Im dritten Kapitel werden die Grundregeln und Anwendungsprinzipien von drei visualisierenden Methoden der Sozialen Arbeit vorgestellt:
- Das Familienszenario
- Arbeit mit Netzwerkkarten
- Arbeit mit einem Lebensstrahl
Sie ermöglichen den Adressat*innen eine bildhaft- symbolische Darstellung ihrer Lebenssituation.

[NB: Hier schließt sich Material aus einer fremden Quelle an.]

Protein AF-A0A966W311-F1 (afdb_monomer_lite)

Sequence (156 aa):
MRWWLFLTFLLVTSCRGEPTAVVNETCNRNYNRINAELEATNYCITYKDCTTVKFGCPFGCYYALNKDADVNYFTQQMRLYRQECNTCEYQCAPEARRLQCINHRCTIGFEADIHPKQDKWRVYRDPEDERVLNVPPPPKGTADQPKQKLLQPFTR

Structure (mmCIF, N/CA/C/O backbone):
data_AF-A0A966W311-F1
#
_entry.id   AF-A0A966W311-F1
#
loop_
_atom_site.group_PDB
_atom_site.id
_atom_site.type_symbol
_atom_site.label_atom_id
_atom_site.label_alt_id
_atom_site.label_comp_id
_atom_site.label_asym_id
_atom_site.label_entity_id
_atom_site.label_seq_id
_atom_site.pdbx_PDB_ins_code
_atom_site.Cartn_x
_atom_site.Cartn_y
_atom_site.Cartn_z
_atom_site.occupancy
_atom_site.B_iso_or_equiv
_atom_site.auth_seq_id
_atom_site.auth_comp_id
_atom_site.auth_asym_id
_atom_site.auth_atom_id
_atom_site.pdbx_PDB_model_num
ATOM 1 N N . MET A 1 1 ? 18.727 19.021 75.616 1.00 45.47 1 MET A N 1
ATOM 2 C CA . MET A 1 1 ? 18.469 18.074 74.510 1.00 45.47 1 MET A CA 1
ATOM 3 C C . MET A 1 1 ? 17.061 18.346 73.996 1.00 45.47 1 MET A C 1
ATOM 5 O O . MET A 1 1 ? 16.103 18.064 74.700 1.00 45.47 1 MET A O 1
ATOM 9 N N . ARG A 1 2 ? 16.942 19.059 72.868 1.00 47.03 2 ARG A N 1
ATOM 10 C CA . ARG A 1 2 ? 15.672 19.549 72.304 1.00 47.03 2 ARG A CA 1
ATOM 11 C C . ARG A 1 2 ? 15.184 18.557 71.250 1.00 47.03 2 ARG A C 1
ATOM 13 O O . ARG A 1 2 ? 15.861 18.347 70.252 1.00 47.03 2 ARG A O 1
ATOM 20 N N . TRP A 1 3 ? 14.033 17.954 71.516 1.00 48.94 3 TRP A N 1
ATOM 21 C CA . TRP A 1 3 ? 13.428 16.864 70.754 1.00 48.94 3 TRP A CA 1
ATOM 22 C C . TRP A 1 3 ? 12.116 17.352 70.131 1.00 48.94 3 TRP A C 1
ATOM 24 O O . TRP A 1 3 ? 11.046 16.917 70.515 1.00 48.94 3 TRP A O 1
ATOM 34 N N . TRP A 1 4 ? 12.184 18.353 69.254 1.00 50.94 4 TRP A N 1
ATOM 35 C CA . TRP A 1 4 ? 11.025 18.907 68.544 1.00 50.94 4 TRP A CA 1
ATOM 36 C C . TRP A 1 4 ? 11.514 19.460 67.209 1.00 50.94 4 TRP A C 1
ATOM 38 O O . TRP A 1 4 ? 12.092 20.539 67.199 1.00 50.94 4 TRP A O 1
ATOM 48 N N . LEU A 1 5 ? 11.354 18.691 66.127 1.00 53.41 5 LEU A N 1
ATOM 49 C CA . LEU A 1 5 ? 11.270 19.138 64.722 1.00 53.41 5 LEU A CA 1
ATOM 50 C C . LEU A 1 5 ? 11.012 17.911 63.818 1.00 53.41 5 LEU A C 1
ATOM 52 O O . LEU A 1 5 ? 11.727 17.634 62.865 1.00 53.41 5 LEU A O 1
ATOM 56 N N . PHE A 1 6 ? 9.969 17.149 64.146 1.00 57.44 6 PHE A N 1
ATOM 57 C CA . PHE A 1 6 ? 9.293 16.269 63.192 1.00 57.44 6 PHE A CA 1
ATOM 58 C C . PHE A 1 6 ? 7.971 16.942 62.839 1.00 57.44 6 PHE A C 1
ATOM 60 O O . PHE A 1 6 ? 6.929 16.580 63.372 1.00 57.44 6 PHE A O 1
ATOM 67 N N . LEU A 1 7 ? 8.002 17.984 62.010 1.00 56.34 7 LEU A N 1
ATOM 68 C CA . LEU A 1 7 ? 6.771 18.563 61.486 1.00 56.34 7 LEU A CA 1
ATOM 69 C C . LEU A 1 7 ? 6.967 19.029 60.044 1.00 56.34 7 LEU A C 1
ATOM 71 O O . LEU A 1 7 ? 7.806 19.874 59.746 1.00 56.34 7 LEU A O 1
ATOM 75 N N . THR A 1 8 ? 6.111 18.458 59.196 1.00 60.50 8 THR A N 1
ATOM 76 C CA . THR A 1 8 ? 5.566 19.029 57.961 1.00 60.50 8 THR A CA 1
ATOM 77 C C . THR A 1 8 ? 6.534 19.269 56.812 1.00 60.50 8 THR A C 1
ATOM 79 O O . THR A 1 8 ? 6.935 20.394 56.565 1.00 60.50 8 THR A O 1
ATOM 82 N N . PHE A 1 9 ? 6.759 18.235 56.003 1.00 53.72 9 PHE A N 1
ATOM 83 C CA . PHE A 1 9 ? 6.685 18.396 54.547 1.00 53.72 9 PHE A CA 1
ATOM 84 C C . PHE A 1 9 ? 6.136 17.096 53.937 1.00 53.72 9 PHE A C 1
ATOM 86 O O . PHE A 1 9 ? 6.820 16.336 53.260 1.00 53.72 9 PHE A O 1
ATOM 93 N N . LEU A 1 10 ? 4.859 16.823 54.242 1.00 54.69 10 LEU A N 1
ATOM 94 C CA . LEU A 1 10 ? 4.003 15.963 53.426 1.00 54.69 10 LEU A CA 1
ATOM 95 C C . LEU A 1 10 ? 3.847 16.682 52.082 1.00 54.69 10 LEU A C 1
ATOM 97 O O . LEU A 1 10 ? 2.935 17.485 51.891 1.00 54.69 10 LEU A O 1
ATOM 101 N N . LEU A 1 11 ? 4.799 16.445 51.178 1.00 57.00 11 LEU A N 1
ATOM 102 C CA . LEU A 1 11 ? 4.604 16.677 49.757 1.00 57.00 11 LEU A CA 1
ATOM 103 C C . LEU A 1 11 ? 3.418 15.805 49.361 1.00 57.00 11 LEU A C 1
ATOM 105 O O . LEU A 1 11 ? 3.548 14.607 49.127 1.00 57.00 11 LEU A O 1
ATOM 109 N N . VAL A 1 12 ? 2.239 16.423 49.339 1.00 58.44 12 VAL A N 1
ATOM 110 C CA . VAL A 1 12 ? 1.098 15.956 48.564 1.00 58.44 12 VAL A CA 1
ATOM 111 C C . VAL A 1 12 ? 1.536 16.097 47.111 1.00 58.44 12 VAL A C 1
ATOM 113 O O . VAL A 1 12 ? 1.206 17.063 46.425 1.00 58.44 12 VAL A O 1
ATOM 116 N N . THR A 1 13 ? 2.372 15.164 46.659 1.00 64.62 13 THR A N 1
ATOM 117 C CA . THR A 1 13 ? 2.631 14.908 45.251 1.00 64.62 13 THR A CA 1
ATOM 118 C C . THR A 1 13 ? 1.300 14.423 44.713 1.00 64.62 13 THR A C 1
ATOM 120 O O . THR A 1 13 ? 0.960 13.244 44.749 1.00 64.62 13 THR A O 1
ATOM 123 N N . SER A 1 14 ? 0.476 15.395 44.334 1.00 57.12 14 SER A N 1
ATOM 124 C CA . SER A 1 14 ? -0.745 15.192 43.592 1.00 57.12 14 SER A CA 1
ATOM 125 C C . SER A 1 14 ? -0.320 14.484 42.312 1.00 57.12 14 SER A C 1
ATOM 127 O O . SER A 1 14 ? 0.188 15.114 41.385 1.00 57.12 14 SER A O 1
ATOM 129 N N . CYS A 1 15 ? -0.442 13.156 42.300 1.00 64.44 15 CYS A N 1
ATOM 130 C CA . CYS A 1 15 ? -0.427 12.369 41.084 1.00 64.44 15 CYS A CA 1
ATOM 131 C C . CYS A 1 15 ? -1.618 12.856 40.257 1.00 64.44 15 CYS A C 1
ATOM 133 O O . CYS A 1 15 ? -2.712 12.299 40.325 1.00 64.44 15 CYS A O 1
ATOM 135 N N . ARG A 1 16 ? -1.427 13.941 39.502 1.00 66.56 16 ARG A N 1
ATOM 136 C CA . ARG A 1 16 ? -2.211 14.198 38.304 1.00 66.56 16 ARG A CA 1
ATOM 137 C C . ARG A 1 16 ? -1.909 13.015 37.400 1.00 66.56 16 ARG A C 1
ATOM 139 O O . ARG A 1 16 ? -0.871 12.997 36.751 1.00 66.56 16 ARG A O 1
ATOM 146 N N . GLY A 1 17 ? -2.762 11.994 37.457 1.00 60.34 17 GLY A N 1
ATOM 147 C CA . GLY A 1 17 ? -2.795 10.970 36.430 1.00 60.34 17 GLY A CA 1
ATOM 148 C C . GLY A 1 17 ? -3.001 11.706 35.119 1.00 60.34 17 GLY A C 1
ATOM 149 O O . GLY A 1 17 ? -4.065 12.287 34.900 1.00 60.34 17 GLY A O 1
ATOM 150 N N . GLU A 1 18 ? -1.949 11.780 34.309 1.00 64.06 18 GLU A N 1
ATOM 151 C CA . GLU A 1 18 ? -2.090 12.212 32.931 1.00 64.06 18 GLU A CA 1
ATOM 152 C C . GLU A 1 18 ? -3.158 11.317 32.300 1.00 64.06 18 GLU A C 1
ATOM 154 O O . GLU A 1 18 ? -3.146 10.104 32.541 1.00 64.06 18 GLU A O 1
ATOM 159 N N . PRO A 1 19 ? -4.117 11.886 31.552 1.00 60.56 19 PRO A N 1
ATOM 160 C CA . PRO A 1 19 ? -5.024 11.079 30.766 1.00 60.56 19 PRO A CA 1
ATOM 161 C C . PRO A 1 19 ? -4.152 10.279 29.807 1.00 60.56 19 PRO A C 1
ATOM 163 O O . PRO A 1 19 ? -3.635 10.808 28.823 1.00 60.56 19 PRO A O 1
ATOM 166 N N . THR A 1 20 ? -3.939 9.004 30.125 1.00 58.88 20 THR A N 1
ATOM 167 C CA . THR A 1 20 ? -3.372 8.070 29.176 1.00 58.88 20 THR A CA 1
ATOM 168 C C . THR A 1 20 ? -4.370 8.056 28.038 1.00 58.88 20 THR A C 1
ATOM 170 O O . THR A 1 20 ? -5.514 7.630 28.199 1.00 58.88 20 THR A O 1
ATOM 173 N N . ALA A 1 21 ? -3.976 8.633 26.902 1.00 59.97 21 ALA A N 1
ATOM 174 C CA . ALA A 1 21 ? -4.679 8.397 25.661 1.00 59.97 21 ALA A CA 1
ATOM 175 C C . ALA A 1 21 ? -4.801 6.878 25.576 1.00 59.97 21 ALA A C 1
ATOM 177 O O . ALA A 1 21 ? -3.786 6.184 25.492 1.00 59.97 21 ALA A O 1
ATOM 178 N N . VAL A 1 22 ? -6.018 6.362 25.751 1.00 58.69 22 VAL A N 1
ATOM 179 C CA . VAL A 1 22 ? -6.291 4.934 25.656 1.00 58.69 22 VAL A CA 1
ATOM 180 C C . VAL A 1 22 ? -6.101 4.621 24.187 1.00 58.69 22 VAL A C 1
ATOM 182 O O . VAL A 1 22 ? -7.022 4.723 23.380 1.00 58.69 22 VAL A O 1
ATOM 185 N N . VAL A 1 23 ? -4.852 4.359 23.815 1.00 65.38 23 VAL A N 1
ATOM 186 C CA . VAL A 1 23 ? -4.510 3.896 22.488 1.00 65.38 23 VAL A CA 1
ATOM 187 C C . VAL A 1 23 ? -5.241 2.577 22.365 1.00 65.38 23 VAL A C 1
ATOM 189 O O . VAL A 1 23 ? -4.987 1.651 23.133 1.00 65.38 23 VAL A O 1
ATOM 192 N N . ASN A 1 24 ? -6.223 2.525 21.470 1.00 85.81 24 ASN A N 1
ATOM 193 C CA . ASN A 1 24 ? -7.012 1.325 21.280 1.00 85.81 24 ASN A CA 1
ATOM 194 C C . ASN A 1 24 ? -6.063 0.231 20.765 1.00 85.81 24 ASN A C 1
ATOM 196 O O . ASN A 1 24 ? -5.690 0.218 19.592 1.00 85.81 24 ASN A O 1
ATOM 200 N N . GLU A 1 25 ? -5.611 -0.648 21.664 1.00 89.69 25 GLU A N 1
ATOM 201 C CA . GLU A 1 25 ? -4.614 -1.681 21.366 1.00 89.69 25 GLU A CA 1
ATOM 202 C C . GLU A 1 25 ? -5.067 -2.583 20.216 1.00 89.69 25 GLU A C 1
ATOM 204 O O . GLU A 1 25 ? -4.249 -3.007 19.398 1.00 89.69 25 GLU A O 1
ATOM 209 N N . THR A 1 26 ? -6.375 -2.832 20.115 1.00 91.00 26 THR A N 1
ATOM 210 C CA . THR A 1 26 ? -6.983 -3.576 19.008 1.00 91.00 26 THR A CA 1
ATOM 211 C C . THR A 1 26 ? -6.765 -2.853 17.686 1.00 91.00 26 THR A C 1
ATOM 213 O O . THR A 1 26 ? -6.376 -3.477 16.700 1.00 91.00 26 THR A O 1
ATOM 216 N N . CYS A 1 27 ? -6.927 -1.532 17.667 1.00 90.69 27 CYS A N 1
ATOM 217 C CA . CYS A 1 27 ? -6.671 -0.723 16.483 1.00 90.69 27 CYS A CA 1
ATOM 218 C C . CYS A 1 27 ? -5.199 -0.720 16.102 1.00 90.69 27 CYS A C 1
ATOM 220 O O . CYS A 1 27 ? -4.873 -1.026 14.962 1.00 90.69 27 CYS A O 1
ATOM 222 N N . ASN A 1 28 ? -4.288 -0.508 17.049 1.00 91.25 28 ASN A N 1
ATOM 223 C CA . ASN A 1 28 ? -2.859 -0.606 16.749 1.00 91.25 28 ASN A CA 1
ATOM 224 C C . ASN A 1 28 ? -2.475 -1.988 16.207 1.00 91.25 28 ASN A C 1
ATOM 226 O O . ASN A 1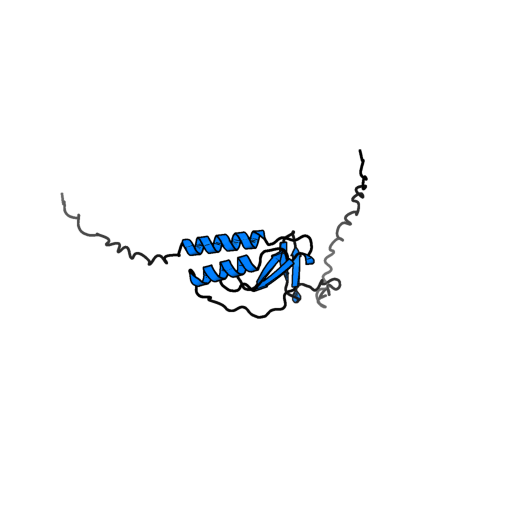 28 ? -1.725 -2.094 15.237 1.00 91.25 28 ASN A O 1
ATOM 230 N N . ARG A 1 29 ? -3.024 -3.058 16.788 1.00 93.94 29 ARG A N 1
ATOM 231 C CA . ARG A 1 29 ? -2.790 -4.427 16.321 1.00 93.94 29 ARG A CA 1
ATOM 232 C C . ARG A 1 29 ? -3.303 -4.636 14.897 1.00 93.94 29 ARG A C 1
ATOM 234 O O . ARG A 1 29 ? -2.569 -5.163 14.064 1.00 93.94 29 ARG A O 1
ATOM 241 N N . ASN A 1 30 ? -4.531 -4.209 14.611 1.00 93.75 30 ASN A N 1
ATOM 242 C CA . ASN A 1 30 ? -5.134 -4.342 13.286 1.00 93.75 30 ASN A CA 1
ATOM 243 C C . ASN A 1 30 ? -4.400 -3.496 12.241 1.00 93.75 30 ASN A C 1
ATOM 245 O O . ASN A 1 30 ? -4.159 -3.980 11.137 1.00 93.75 30 ASN A O 1
ATOM 249 N N . TYR A 1 31 ? -3.987 -2.278 12.597 1.00 93.50 31 TYR A N 1
ATOM 250 C CA . TYR A 1 31 ? -3.182 -1.412 11.740 1.00 93.50 31 TYR A CA 1
ATOM 251 C C . TYR A 1 31 ? -1.858 -2.086 11.374 1.00 93.50 31 TYR A C 1
ATOM 253 O O . TYR A 1 31 ? -1.554 -2.251 10.194 1.00 93.50 31 TYR A O 1
ATOM 261 N N . ASN A 1 32 ? -1.107 -2.543 12.381 1.00 95.06 32 ASN A N 1
ATOM 262 C CA . ASN A 1 32 ? 0.189 -3.187 12.182 1.00 95.06 32 ASN A CA 1
ATOM 263 C C . ASN A 1 32 ? 0.068 -4.461 11.342 1.00 95.06 32 ASN A C 1
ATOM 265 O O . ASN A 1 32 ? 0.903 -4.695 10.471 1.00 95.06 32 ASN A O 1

„Visualisierende Handlungsansätze haben den Vorteil, dass sie Eltern, Jugendliche und Kinder noch stärker als bei Gesprächen in einen Zustand der Dezentrierung führen, das heißt in einem Modus, in dem sie sich in einem spielerisch-gestalterischen Prozess gegenwärtige, vergangene und zukünftige Lebensszenen vor Augen führen können.“ (S. 81)
Diskussion
Uwe Uhlendorff verfasste einen sehr praktischen Handlungsleitfaden für die Praxis, der die Fachkräfte befähigt, Gespräche innerhalb der Lebenswelt und Lebenslagen mit den Adressat*innen zu führen. Kern dieses Grundkurses von Uwe Uhlendorff ist die Sozialpädagogische Diagnoseform, die er im Rahmen zweier Praxisforschungsprojekte 1995 mit Stephan Cinkl selbst entwickelte und 2011 evaluierte. Unter dem Aspekt eines praxisnahen Handlungsleitfaden ist das Buch von Uwe Uhlendorff in keinem Fall zu kritisieren, da es Grundlagenwissen und vor allem auch visualisierende Methoden vorstellt und alle Beteiligten in eine Reflexion befähigt. Ziele, Folgen, Zwangskontexte, Macht und Verantwortung, Normativität und Konstruktivismus und die aktive Beteiligung der Fachkräfte in der Befähigung der Adressat*innen stellen Herausforderung und Spannungsfelder in der Anwendung dar, die in diesem Buch wenig beleuchtet werden. Lediglich der Kontext Macht (S. 75 ff.) wird in einem Exkurs angeschnitten.
Fazit
„Methoden Sozialpädagogischen Fallverstehens in der sozialen Arbeit – Ein Grundkurs“ von Uwe Uhlendorff nimmt die Arbeit Sozialpädagogischer Fachkräfte mit komplexen Problemsituationen von Familien in den Blick. Das Studienheft basiert auf evaluierter Studientätigkeit und standardisierten Leitfäden, die gerade Berufsanfängern der Sozialen Arbeit eine Lösungsperspektive aufzeigt. Innerhalb des Studiums bietet dieser Grundkurs notwendiges Basiswissen und zeigt verschiedene Methoden und Anregungen zu Handlungsansätzen des Sozialpädagogischen Fallverstehens. Durch die Vielzahl von Abbildungen, prägnanten Beschreibungen, Übungen und Piktogrammen können die Handlungsansätze verständlich eingeübt werden. Für den Preis von 12,95 € ist es vor allem als Nachschlagewerk uneingeschränkt zu empfehlen.